- **GOAL OF THE EXERCISE**
The lines below starting at the line containing "ATOM 48 C C" and ending at the line containing "ATOM 56 C C" are to be repeated exactly, with both ends kept and nothing else added.

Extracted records
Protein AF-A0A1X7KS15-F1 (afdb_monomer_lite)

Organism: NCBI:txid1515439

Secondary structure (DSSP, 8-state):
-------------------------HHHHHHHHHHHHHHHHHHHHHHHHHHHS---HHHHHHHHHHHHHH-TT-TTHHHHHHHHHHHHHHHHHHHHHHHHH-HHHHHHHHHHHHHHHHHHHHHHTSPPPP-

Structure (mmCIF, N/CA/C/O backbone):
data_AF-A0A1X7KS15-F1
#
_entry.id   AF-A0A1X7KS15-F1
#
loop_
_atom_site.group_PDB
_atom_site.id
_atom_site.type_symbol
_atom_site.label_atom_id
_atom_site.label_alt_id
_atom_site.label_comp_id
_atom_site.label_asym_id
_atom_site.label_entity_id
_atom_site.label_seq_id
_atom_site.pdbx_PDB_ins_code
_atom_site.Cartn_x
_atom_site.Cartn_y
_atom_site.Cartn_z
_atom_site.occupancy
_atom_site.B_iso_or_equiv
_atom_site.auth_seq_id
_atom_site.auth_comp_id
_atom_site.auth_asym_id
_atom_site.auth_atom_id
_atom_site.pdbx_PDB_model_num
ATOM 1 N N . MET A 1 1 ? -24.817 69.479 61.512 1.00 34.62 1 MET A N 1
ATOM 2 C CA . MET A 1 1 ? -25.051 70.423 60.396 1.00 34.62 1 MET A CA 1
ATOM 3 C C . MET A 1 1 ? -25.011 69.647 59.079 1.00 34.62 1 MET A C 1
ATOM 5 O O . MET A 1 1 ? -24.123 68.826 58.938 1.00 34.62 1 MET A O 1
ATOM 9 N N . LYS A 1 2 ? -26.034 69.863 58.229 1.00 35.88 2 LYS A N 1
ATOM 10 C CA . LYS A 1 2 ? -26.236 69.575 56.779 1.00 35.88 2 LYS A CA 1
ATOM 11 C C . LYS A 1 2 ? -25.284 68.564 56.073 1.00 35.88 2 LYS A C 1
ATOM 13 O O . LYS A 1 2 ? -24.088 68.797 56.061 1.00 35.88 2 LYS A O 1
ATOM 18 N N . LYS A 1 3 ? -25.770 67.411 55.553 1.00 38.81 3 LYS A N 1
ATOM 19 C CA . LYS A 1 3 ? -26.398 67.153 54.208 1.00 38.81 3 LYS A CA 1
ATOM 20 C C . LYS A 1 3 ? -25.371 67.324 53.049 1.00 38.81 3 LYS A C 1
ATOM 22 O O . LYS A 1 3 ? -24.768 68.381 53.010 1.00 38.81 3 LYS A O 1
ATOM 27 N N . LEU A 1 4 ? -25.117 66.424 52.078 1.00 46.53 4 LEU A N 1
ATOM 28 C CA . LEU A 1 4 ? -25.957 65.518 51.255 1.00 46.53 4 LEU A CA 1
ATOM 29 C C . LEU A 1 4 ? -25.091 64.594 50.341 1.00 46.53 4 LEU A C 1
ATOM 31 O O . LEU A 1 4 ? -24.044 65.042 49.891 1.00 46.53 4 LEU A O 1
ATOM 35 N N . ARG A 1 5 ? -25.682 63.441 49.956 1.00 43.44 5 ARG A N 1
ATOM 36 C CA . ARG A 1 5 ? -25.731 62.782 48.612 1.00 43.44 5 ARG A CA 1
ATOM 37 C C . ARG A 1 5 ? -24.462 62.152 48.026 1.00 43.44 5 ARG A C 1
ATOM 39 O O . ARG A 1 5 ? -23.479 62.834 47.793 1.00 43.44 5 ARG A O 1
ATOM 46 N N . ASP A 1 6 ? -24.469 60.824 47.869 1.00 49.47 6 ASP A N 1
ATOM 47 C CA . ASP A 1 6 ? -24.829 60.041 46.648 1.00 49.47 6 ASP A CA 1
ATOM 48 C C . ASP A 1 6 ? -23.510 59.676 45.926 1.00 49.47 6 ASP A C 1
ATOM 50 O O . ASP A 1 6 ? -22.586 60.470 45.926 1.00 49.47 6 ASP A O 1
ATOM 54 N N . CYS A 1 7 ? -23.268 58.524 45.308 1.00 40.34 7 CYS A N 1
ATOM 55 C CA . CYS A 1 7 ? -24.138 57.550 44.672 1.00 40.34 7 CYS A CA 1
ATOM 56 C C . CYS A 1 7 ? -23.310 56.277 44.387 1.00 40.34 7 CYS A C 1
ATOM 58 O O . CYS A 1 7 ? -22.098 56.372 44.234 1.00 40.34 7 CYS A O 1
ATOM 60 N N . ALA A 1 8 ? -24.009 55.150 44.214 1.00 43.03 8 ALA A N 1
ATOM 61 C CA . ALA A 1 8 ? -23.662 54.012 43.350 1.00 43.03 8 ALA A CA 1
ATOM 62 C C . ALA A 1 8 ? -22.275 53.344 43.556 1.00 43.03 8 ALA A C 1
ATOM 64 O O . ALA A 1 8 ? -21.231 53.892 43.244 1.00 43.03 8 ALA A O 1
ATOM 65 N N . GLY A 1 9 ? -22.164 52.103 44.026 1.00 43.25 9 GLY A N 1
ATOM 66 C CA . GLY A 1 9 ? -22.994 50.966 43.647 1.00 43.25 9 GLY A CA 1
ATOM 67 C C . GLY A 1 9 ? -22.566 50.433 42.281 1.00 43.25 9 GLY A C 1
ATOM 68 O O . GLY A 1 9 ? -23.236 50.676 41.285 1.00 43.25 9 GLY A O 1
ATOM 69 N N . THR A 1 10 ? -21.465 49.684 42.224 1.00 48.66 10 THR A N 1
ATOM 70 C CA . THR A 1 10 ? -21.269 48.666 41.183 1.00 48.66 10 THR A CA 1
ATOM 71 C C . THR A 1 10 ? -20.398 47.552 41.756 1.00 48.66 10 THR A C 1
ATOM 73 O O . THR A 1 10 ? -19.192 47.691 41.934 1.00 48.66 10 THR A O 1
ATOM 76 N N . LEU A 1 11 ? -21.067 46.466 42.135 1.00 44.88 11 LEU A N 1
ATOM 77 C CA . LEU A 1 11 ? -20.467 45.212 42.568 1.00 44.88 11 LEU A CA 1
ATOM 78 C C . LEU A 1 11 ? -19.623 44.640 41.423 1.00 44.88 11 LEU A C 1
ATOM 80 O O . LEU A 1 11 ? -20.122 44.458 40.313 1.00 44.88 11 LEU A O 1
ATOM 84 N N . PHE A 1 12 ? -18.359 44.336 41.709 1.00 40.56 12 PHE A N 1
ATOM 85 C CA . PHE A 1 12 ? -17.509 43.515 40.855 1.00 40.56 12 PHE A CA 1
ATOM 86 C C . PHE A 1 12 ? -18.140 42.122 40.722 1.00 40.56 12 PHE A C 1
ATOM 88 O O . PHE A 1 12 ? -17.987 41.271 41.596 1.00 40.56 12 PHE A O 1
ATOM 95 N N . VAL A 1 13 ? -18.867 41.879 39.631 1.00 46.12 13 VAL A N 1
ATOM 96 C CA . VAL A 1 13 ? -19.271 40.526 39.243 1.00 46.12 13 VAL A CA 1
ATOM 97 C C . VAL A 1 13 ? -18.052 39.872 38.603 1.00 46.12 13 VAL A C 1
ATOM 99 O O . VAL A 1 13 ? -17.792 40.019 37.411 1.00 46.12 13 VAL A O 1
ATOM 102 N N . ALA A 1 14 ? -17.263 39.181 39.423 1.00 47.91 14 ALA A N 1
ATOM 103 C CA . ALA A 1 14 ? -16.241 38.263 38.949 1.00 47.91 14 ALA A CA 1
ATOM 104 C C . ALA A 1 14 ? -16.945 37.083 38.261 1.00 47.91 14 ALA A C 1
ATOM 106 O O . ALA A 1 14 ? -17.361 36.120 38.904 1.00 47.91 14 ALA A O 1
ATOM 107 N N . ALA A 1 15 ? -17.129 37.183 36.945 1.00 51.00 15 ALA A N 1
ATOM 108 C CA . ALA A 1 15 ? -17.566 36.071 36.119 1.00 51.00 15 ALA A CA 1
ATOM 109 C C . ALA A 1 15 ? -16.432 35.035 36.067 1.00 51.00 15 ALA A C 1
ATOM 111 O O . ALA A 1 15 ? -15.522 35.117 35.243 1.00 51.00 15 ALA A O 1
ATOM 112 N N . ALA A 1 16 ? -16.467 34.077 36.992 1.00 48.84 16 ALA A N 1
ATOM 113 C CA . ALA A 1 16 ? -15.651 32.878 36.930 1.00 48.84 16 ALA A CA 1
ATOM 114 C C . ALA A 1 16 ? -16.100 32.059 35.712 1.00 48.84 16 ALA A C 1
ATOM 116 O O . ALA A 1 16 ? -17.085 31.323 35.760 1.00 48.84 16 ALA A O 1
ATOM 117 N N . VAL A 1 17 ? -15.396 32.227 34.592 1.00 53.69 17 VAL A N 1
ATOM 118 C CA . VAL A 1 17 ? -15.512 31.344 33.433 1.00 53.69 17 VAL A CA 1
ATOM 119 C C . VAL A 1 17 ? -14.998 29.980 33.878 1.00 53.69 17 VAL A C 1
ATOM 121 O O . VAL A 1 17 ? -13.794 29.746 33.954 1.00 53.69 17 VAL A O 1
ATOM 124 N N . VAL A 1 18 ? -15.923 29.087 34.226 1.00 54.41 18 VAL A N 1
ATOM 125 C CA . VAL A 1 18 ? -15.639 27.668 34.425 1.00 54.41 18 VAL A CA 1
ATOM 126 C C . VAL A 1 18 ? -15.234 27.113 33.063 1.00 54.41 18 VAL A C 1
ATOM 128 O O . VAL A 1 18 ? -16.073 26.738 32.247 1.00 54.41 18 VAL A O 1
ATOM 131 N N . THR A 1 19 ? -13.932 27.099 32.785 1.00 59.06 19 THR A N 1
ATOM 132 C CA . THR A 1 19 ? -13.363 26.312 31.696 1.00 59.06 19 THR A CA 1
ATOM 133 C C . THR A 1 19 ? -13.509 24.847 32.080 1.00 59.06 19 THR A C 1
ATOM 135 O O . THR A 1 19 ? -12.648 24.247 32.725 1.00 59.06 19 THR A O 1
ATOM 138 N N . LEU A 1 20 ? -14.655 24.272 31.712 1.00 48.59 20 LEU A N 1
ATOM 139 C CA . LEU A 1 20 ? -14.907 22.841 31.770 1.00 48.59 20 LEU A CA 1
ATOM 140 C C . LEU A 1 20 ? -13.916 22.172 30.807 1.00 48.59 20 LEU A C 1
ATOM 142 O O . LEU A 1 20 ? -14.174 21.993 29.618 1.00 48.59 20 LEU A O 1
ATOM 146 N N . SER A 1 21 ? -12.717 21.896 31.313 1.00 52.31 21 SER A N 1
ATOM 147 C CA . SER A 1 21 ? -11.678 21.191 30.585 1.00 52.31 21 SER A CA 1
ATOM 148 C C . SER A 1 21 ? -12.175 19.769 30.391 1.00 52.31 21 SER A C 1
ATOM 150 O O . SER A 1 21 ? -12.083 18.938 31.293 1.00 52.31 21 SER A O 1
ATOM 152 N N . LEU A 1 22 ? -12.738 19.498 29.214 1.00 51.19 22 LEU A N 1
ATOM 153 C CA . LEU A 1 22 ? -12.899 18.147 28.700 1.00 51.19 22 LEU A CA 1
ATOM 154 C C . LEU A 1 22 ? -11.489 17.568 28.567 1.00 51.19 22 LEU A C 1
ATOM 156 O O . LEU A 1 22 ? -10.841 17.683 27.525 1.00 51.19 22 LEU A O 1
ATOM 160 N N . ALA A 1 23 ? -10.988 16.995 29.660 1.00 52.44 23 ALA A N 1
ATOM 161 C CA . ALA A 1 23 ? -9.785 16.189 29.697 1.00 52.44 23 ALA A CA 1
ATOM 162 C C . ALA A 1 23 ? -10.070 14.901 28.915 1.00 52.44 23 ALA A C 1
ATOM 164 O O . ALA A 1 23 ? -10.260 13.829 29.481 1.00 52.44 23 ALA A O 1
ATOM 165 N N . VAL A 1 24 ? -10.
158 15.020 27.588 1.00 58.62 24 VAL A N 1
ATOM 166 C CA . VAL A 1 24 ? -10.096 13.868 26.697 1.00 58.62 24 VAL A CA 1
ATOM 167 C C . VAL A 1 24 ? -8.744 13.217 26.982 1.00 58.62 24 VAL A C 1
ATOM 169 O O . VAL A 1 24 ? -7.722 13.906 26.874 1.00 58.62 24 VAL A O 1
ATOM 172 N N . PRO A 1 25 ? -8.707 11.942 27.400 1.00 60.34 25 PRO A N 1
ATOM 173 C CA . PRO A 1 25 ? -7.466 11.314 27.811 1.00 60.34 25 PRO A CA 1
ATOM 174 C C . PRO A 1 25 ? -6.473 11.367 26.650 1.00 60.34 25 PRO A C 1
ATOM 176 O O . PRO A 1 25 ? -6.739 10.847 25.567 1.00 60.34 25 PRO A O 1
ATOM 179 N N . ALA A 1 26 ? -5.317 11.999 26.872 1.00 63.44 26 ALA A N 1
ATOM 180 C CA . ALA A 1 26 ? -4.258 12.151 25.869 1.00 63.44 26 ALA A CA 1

- **PROBLEM SOLUTION**
ATOM 48 C C . ASP A 1 6 ? -23.510 59.676 45.926 1.00 49.47 6 ASP A C 1
ATOM 50 O O . ASP A 1 6 ? -22.586 60.470 45.926 1.00 49.47 6 ASP A O 1
ATOM 54 N N . CYS A 1 7 ? -23.268 58.524 45.308 1.00 40.34 7 CYS A N 1
ATOM 55 C CA . CYS A 1 7 ? -24.138 57.550 44.672 1.00 40.34 7 CYS A CA 1
ATOM 56 C C . CYS A 1 7 ? -23.310 56.277 44.387 1.00 40.34 7 CYS A C 1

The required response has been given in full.